[Records contained in a dataset]
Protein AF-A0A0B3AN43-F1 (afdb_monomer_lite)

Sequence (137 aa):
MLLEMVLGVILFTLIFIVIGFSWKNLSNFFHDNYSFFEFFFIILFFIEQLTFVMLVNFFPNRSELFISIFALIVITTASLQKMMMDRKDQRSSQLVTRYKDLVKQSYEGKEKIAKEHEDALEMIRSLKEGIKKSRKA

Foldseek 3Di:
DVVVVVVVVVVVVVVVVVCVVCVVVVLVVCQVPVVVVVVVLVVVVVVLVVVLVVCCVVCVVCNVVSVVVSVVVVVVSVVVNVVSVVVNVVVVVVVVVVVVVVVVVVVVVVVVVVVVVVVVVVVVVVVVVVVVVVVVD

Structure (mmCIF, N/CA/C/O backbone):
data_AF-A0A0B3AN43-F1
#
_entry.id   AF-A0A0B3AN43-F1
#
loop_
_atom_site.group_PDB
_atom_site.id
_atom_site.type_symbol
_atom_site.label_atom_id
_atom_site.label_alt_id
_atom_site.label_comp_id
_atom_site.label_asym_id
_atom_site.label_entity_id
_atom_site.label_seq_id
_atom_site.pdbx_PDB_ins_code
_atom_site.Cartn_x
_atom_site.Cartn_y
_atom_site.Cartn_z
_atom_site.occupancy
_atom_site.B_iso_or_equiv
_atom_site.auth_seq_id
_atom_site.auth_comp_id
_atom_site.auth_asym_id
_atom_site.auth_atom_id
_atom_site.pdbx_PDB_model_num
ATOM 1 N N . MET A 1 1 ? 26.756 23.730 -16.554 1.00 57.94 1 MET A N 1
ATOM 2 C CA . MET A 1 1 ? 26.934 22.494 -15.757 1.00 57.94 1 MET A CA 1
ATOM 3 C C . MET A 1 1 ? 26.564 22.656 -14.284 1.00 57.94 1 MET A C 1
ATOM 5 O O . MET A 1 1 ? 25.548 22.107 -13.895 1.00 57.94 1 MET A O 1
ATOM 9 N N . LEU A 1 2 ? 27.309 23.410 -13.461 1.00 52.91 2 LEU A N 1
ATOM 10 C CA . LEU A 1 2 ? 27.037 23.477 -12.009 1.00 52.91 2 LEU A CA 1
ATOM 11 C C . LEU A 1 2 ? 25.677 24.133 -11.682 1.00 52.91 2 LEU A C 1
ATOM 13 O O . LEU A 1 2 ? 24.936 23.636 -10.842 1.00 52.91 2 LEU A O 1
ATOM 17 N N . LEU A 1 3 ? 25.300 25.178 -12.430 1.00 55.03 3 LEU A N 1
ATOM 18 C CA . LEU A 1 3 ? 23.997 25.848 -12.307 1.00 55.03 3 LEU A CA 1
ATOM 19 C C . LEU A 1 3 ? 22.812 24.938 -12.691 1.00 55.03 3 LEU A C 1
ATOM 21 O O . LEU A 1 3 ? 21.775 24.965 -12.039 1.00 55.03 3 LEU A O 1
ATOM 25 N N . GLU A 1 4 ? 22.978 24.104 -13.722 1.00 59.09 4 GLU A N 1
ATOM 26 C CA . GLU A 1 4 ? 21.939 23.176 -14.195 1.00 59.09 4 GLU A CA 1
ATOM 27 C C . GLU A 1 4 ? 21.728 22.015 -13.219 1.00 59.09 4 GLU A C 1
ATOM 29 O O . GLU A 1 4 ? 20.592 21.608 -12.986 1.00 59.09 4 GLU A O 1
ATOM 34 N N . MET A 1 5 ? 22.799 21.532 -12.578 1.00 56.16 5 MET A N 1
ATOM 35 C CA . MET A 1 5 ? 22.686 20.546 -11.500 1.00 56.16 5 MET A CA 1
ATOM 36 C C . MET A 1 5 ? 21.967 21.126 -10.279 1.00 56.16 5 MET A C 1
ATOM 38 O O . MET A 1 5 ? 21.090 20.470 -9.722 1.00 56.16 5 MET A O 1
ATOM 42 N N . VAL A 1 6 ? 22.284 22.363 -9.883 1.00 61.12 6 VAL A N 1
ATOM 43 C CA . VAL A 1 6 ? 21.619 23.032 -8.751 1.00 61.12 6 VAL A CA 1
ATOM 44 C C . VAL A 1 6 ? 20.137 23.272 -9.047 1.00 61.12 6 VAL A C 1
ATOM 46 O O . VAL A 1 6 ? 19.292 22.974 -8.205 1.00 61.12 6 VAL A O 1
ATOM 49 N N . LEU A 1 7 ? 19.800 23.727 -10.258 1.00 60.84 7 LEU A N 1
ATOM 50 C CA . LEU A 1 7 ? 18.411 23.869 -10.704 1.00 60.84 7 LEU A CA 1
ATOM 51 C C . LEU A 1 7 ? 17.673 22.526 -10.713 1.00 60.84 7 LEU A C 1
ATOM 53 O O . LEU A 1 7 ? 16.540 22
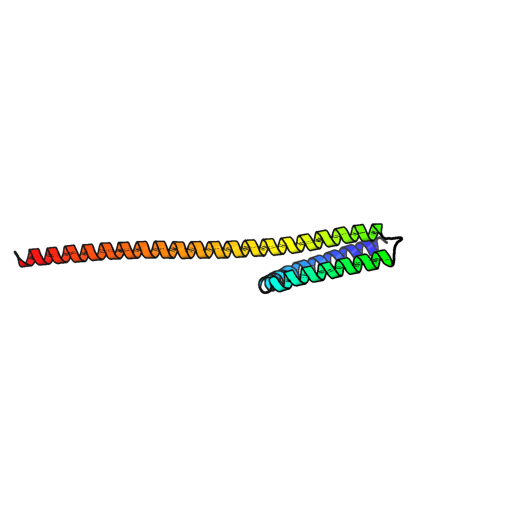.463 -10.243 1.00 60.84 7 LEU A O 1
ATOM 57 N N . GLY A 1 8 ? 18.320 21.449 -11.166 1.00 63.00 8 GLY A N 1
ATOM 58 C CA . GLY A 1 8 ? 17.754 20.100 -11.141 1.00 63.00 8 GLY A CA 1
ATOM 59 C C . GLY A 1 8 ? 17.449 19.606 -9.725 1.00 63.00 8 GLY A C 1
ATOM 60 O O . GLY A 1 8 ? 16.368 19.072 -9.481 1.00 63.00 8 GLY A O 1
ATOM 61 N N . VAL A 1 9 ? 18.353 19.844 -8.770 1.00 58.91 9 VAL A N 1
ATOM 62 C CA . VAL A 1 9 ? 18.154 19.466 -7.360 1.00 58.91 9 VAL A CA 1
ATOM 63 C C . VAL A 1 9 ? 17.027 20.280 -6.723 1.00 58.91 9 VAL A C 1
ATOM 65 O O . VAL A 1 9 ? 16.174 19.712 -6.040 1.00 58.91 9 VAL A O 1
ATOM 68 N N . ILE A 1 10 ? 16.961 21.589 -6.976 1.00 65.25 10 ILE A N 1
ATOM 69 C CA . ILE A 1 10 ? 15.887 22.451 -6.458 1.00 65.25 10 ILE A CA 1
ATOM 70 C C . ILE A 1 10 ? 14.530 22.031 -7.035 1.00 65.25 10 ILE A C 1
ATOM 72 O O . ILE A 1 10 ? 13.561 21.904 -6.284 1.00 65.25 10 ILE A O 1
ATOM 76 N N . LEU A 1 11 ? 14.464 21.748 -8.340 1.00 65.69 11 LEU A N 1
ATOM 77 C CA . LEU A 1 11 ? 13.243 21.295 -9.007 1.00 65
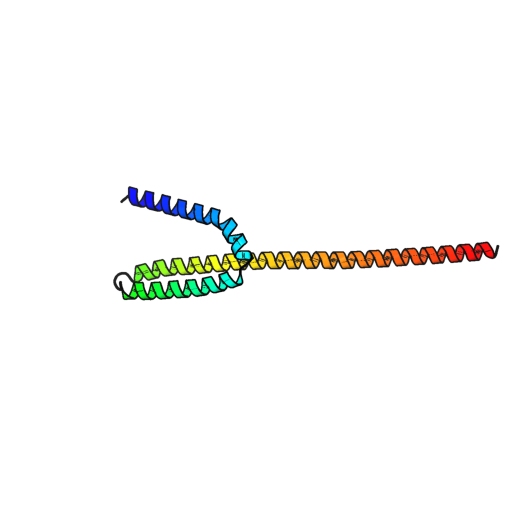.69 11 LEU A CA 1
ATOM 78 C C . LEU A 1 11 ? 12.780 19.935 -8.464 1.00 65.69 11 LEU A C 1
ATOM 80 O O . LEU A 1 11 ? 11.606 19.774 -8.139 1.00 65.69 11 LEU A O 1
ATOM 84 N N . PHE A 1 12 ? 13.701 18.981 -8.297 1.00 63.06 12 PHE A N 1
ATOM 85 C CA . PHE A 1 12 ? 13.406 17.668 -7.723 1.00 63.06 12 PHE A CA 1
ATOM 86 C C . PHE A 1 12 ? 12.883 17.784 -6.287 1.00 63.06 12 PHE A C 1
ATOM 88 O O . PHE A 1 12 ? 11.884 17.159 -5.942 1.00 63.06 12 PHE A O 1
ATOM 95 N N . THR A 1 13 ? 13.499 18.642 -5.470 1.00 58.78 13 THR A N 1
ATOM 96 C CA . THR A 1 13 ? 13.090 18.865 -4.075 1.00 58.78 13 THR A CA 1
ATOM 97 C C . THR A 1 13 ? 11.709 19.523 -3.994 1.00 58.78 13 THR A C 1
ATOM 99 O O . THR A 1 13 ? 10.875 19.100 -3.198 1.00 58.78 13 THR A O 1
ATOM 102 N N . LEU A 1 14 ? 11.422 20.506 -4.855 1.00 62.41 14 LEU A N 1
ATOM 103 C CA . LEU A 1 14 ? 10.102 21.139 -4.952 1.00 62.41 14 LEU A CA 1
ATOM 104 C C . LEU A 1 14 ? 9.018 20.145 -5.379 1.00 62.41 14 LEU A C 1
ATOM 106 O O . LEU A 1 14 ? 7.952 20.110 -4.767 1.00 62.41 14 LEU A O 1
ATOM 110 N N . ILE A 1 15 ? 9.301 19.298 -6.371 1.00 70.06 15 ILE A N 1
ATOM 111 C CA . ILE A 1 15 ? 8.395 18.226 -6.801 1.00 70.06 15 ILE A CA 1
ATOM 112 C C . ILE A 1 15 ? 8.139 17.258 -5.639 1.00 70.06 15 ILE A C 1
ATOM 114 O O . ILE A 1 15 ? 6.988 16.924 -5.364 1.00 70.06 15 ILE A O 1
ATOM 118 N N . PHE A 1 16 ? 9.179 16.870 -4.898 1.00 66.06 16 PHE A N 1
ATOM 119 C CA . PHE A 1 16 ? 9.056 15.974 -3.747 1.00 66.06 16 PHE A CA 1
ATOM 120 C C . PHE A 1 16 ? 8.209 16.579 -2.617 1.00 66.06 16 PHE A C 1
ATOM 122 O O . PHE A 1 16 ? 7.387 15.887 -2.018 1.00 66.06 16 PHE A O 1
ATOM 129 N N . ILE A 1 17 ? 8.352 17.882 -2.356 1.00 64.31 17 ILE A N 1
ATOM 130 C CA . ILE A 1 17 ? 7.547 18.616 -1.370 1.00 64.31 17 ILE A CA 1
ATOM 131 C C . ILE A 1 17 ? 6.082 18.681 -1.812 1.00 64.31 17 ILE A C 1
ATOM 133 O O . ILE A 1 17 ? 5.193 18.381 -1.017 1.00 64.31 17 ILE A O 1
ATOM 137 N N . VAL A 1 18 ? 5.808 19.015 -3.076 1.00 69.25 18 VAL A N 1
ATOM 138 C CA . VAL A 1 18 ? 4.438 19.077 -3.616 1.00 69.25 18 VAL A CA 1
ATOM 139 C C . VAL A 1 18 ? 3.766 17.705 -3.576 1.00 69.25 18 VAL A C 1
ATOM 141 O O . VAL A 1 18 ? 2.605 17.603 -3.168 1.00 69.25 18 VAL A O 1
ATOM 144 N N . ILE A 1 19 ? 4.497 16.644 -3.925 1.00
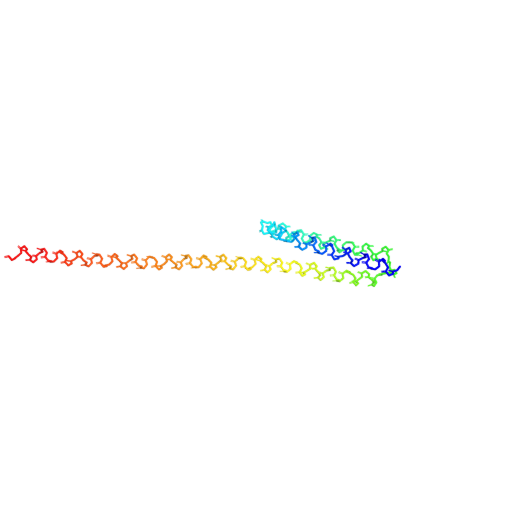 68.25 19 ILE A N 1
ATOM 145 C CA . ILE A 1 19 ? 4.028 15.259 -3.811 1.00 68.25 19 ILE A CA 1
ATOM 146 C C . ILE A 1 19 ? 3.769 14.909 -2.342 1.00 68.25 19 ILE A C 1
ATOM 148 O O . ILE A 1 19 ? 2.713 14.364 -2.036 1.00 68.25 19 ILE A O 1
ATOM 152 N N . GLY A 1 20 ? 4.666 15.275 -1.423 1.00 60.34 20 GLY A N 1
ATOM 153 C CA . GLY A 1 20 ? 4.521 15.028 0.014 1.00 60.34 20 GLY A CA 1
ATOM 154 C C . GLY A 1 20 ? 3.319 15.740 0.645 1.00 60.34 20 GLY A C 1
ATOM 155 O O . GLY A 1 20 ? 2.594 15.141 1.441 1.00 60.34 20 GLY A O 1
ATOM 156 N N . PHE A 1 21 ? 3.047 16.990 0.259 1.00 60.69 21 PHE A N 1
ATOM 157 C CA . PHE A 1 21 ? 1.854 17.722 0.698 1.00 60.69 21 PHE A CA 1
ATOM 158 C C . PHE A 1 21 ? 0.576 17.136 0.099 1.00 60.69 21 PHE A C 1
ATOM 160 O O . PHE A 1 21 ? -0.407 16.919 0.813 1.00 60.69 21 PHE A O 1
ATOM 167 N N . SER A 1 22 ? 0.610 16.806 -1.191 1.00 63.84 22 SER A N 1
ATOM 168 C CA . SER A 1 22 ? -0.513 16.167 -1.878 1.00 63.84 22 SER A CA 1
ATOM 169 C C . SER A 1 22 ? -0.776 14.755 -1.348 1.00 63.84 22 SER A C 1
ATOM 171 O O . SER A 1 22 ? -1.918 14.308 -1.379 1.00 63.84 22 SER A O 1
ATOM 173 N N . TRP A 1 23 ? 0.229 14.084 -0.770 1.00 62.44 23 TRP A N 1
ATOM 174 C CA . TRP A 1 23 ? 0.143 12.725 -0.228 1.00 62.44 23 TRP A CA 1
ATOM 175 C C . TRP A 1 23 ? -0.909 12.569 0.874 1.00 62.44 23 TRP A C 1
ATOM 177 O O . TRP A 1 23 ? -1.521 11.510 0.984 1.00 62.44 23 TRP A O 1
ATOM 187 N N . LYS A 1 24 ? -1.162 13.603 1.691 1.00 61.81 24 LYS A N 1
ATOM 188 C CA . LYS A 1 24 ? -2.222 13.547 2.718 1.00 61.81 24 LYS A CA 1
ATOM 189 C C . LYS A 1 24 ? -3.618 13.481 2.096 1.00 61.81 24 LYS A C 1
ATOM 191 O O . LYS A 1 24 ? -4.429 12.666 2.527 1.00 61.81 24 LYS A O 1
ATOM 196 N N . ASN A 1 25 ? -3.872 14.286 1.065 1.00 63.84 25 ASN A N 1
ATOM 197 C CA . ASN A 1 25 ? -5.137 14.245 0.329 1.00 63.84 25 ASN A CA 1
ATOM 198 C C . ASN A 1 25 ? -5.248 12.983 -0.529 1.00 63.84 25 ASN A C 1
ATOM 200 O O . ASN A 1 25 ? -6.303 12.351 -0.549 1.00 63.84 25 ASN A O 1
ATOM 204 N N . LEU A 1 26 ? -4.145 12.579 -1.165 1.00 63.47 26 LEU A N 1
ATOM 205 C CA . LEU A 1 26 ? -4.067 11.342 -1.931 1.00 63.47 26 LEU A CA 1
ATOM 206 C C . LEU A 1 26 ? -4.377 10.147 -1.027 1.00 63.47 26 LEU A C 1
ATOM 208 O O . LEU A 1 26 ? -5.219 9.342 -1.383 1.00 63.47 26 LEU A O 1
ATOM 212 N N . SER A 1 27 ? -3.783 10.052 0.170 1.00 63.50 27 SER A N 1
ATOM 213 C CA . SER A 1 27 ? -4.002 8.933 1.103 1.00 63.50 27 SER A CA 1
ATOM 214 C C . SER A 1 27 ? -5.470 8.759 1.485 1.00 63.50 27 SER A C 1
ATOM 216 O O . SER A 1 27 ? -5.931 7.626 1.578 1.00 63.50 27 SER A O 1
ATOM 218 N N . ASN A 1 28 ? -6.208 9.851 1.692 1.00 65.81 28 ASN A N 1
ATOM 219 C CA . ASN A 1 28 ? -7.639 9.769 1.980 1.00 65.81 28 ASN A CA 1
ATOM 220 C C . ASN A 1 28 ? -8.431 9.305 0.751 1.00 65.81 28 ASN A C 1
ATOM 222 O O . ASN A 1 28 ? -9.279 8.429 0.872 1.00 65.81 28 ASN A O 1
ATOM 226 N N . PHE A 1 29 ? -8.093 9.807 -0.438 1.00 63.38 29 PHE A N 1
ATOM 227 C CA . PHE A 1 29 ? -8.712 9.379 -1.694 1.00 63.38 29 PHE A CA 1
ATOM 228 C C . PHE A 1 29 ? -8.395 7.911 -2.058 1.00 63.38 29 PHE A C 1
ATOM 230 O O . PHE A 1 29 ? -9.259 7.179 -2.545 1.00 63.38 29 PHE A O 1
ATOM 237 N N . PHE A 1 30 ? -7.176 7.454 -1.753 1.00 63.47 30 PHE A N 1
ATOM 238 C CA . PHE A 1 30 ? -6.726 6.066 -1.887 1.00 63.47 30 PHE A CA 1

- What you need to do -
No lines before the one containing "ATOM 177 O O" belong in the answer; write out that line and each one after it exactly, through the end of the records.

- Problem solution -
ATOM 177 O O . TRP A 1 23 ? -1.521 11.510 0.984 1.00 62.44 23 TRP A O 1
ATOM 187 N N . LYS A 1 24 ? -1.162 13.603 1.691 1.00 61.81 24 LYS A N 1
ATOM 188 C CA . LYS A 1 24 ? -2.222 13.547 2.718 1.00 61.81 24 LYS A CA 1
ATOM 189 C C . LYS A 1 24 ? -3.618 13.481 2.096 1.00 61.81 24 LYS A C 1
ATOM 191 O O . LYS A 1 24 ? -4.429 12.666 2.527 1.00 61.81 24 LYS A O 1
ATOM 196 N N . ASN A 1 25 ? -3.872 14.286 1.065 1.00 63.84 25 ASN A N 1
ATOM 197 C CA . ASN A 1 25 ? -5.137 14.245 0.329 1.00 63.84 25 ASN A CA 1
ATOM 198 C C . ASN A 1 25 ? -5.248 12.983 -0.529 1.00 63.84 25 ASN A C 1
ATOM 200 O O . ASN A 1 25 ? -6.303 12.351 -0.549 1.00 63.84 25 ASN A O 1
ATOM 204 N N . LEU A 1 26 ? -4.145 12.579 -1.165 1.00 63.47 26 LEU A N 1
ATOM 205 C CA . LEU A 1 26 ? -4.067 11.342 -1.931 1.00 63.47 26 LEU A CA 1
ATOM 206 C C . LEU A 1 26 ? -4.377 10.147 -1.027 1.00 63.47 26 LEU A C 1
ATOM 208 O O . LEU A 1 26 ? -5.219 9.342 -1.383 1.00 63.47 26 LEU A O 1
ATOM 212 N N . SER A 1 27 ? -3.783 10.052 0.170 1.00 63.50 27 SER A N 1
ATOM 213 C CA . SER A 1 27 ? -4.002 8.933 1.103 1.00 63.50 27 SER A CA 1
ATOM 214 C C . SER A 1 27 ? -5.470 8.759 1.485 1.00 63.50 27 SER A C 1
ATOM 216 O O . SER A 1 27 ? -5.931 7.626 1.578 1.00 63.50 27 SER A O 1
ATOM 218 N N . ASN A 1 28 ? -6.208 9.851 1.692 1.00 65.81 28 ASN A N 1
ATOM 219 C CA . ASN A 1 28 ? -7.639 9.769 1.980 1.00 65.81 28 ASN A CA 1
ATOM 220 C C . ASN A 1 28 ? -8.431 9.305 0.751 1.00 65.81 28 ASN A C 1
ATOM 222 O O . ASN A 1 28 ? -9.279 8.429 0.872 1.00 65.81 28 ASN A O 1
ATOM 226 N N . PHE A 1 29 ? -8.093 9.807 -0.438 1.00 63.38 29 PHE A N 1
ATOM 227 C CA . PHE A 1 29 ? -8.712 9.379 -1.694 1.00 63.38 29 PHE A CA 1
ATOM 228 C C . PHE A 1 29 ? -8.395 7.911 -2.058 1.00 63.38 29 PHE A C 1
ATOM 230 O O . PHE A 1 29 ? -9.259 7.179 -2.545 1.00 63.38 29 PHE A O 1
ATOM 237 N N . PHE A 1 30 ? -7.176 7.454 -1.753 1.00 63.47 30 PHE A N 1
ATOM 238 C CA . PHE A 1 30 ? -6.726 6.066 -1.887 1.00 63.47 30 PHE A CA 1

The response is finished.